THE DATA ->
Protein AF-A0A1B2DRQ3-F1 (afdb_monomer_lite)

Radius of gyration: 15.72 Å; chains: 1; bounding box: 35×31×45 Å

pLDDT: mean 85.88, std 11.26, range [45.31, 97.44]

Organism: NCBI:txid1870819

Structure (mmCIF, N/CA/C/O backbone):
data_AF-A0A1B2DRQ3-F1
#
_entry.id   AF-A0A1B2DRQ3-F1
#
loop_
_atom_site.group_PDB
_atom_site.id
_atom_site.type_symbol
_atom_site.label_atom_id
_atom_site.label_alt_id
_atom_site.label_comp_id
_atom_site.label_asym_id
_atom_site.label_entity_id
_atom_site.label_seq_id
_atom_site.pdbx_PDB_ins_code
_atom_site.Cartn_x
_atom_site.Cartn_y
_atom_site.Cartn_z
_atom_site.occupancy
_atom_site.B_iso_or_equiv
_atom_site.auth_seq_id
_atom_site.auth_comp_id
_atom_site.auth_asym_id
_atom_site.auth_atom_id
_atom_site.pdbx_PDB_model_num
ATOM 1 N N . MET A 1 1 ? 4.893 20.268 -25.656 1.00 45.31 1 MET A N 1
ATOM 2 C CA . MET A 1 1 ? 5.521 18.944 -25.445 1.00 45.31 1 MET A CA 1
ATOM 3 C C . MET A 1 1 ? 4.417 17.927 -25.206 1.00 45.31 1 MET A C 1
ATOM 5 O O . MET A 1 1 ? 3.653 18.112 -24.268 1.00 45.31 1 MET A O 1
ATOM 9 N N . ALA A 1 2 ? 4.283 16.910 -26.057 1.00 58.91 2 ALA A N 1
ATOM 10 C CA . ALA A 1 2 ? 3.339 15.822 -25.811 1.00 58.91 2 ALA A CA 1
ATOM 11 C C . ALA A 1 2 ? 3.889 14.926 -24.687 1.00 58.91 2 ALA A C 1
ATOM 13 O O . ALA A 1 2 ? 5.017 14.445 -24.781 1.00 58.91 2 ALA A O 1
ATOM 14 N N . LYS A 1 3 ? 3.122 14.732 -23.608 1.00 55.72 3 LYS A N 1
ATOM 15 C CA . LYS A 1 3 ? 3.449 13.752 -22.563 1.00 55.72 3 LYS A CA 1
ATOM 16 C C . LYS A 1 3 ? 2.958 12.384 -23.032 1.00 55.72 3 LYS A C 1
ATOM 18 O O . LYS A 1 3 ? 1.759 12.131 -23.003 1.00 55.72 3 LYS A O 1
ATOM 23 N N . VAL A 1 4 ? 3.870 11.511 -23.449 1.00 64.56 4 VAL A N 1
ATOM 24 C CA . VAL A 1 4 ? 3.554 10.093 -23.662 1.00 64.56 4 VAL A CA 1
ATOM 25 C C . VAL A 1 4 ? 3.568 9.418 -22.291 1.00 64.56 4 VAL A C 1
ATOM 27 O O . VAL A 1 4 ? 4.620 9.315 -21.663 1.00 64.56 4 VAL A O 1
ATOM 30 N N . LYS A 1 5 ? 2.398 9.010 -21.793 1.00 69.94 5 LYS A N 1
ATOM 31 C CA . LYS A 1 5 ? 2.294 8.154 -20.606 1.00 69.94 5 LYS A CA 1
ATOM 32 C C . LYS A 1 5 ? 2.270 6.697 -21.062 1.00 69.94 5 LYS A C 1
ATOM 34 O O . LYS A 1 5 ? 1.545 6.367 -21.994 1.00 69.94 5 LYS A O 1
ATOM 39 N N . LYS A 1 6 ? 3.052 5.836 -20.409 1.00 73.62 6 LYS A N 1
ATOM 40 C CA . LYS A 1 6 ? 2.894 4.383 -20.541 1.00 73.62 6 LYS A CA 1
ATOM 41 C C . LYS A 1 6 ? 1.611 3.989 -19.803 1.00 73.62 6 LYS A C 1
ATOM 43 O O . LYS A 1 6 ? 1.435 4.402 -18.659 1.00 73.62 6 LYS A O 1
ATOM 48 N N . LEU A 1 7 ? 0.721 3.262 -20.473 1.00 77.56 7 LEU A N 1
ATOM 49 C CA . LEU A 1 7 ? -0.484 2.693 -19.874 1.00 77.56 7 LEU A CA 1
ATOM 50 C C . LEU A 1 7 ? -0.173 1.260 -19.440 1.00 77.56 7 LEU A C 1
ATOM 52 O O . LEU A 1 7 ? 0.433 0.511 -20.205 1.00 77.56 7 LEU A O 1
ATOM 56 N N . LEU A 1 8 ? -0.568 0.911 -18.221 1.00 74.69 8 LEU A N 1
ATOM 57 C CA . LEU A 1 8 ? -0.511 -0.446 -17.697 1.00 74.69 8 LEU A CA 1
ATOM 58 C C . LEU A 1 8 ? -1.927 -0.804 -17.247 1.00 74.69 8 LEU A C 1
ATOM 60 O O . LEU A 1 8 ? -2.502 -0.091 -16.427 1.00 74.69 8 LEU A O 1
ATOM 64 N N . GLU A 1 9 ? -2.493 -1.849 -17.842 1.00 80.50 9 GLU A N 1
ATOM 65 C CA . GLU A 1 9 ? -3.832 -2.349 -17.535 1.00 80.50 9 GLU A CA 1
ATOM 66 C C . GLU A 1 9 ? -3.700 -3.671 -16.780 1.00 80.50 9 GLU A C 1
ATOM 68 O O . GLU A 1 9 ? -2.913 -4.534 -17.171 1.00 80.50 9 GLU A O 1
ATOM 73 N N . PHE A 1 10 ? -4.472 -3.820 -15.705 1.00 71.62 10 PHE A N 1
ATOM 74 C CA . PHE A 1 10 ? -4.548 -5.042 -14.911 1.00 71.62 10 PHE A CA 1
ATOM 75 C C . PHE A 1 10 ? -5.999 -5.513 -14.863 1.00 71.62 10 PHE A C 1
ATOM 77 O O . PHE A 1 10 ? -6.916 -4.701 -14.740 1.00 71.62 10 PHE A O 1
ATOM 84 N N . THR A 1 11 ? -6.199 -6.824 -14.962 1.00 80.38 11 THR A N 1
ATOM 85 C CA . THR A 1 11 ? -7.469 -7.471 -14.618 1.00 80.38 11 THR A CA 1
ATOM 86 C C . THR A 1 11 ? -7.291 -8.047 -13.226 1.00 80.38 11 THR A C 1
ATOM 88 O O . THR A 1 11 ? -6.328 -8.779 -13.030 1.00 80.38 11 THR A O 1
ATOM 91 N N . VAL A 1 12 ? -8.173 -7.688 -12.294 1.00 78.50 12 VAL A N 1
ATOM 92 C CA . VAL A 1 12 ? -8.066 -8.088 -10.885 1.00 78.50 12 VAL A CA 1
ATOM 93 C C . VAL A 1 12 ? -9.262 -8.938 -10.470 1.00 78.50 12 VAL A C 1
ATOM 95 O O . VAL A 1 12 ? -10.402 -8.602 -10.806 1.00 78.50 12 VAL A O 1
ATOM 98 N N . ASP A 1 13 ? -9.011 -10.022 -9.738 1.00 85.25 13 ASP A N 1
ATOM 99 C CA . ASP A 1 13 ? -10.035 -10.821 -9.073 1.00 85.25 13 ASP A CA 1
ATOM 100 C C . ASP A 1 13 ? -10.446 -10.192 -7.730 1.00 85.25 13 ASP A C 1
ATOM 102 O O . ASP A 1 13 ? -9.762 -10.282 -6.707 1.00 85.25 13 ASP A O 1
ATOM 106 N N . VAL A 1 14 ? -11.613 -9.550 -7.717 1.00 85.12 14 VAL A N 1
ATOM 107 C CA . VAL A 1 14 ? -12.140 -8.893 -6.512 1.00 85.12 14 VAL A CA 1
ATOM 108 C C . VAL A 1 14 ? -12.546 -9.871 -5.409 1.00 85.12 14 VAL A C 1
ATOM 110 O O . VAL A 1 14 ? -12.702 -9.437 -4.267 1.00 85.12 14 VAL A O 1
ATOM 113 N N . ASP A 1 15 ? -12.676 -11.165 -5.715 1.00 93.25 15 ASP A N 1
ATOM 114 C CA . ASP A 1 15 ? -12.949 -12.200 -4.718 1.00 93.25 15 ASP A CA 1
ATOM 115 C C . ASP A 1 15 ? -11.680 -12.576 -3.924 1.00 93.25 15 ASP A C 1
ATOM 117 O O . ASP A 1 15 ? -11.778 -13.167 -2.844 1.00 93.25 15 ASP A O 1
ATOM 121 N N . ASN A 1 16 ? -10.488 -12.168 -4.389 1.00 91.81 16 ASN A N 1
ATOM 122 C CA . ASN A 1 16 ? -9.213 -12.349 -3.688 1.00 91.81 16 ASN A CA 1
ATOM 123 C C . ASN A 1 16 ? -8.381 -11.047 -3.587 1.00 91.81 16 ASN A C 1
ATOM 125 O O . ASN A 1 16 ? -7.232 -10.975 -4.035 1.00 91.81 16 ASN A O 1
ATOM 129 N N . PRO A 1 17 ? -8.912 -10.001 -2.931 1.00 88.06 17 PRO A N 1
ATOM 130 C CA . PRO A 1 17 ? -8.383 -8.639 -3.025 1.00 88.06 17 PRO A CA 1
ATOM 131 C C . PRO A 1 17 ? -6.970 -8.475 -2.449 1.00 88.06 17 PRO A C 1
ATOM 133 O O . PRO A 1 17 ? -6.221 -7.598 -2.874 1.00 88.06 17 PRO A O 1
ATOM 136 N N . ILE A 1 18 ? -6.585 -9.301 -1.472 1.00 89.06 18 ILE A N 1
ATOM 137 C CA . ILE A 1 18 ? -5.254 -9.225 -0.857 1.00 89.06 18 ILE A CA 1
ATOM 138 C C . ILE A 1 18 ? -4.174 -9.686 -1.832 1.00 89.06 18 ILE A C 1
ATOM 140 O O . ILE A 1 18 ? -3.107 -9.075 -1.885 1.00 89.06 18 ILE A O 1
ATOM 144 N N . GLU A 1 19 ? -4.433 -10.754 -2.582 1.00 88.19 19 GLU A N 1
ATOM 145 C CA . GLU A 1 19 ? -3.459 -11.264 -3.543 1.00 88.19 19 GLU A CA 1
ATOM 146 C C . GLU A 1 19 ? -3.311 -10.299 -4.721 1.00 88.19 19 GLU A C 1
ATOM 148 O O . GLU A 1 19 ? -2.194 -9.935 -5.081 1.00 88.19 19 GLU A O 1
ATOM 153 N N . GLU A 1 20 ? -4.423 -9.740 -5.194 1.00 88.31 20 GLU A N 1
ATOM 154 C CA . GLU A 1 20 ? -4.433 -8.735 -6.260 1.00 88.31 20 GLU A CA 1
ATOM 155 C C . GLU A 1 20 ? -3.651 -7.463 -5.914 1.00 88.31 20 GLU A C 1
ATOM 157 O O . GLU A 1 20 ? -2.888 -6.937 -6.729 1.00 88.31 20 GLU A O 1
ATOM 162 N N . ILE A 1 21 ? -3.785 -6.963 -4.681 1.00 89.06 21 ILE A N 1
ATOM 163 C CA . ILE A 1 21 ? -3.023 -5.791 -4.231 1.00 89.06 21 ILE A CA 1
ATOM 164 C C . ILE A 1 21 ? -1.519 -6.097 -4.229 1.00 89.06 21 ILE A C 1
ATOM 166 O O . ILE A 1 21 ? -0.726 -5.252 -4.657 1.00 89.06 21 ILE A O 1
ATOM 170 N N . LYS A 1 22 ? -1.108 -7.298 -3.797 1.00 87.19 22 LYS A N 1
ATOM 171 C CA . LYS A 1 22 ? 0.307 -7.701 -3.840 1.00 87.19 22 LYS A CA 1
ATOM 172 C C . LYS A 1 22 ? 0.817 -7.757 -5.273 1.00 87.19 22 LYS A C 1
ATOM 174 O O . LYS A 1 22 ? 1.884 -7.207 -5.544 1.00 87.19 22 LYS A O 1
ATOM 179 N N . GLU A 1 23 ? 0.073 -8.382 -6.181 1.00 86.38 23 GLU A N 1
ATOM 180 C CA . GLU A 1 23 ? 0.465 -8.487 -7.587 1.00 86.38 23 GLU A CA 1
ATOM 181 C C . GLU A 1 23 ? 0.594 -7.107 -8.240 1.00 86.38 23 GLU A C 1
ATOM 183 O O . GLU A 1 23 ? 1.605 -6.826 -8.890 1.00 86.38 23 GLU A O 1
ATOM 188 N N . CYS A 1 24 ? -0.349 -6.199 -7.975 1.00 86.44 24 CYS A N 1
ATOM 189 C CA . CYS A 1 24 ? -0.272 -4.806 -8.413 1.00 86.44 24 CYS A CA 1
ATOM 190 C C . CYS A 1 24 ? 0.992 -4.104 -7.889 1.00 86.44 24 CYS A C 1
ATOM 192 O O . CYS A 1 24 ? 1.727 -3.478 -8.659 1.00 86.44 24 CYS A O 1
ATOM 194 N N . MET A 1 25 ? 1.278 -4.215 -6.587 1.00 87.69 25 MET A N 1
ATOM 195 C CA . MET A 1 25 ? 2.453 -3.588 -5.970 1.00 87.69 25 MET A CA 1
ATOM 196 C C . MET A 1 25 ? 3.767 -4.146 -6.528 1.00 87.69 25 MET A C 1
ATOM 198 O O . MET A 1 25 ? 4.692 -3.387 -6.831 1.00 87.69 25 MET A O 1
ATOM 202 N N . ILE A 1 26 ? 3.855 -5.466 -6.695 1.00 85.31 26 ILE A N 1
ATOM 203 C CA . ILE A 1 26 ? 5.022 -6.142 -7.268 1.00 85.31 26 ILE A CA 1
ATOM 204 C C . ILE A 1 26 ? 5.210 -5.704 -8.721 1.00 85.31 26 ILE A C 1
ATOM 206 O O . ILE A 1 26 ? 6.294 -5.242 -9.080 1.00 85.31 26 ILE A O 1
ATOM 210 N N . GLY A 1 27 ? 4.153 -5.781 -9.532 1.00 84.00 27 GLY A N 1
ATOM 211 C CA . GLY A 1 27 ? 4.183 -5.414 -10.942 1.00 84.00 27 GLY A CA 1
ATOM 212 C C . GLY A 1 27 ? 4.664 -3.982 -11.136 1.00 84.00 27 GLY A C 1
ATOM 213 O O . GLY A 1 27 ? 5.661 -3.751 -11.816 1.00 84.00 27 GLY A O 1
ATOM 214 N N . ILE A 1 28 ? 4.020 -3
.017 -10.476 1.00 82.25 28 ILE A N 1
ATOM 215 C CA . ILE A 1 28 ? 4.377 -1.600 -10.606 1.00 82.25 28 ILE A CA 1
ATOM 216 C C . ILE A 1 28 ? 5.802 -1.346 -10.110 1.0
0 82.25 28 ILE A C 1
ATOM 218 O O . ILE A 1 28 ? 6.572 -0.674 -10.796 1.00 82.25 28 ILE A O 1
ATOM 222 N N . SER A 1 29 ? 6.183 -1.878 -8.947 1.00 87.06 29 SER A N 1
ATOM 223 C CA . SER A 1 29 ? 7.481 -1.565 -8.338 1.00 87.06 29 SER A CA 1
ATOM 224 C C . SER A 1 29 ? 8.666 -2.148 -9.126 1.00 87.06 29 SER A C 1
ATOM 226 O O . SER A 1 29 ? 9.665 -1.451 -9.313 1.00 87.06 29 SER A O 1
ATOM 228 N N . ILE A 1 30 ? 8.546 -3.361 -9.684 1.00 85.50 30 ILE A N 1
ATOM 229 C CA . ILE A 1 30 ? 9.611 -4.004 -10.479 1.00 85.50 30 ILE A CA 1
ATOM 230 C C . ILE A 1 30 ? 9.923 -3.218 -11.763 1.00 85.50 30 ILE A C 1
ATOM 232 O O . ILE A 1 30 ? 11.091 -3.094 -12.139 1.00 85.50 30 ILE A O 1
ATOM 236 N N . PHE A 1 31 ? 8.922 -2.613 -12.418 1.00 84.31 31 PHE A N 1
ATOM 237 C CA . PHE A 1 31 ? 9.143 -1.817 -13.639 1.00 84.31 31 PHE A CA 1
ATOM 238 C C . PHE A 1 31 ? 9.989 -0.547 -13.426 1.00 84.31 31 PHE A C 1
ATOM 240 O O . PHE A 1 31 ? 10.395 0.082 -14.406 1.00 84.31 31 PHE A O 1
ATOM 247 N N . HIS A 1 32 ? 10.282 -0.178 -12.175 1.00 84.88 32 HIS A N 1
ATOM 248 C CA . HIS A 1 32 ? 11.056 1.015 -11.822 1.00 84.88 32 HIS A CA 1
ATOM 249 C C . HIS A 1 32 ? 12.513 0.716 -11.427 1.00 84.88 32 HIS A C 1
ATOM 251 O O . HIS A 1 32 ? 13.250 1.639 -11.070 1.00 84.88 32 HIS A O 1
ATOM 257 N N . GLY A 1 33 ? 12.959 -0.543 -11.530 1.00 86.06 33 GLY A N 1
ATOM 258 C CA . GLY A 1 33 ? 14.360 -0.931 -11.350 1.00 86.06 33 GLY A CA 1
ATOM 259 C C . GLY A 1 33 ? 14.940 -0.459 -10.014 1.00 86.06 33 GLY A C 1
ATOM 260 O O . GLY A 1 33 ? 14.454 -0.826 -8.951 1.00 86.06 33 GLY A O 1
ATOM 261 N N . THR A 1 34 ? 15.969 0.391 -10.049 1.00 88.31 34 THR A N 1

EXERCISE PROMPT -> Return word for word the lines above from the line with "ATOM 123 C C" to the line with "ATOM 145 C CA", including both and leaving out all others.

EXERCISE SOLUTION ->
ATOM 123 C C . ASN A 1 16 ? -8.381 -11.047 -3.587 1.00 91.81 16 ASN A C 1
ATOM 125 O O . ASN A 1 16 ? -7.232 -10.975 -4.035 1.00 91.81 16 ASN A O 1
ATOM 129 N N . PRO A 1 17 ? -8.912 -10.001 -2.931 1.00 88.06 17 PRO A N 1
ATOM 130 C CA . PRO A 1 17 ? -8.383 -8.639 -3.025 1.00 88.06 17 PRO A CA 1
ATOM 131 C C . PRO A 1 17 ? -6.970 -8.475 -2.449 1.00 88.06 17 PRO A C 1
ATOM 133 O O . PRO A 1 17 ? -6.221 -7.598 -2.874 1.00 88.06 17 PRO A O 1
ATOM 136 N N . ILE A 1 18 ? -6.585 -9.301 -1.472 1.00 89.06 18 ILE A N 1
ATOM 137 C CA . ILE A 1 18 ? -5.254 -9.225 -0.857 1.00 89.06 18 ILE A CA 1
ATOM 138 C C . ILE A 1 18 ? -4.174 -9.686 -1.832 1.00 89.06 18 ILE A C 1
ATOM 140 O O . ILE A 1 18 ? -3.107 -9.075 -1.885 1.00 89.06 18 ILE A O 1
ATOM 144 N N . GLU A 1 19 ? -4.433 -10.754 -2.582 1.00 88.19 19 GLU A N 1
ATOM 145 C CA . GLU A 1 19 ? -3.459 -11.264 -3.543 1.00 88.19 19 GLU A CA 1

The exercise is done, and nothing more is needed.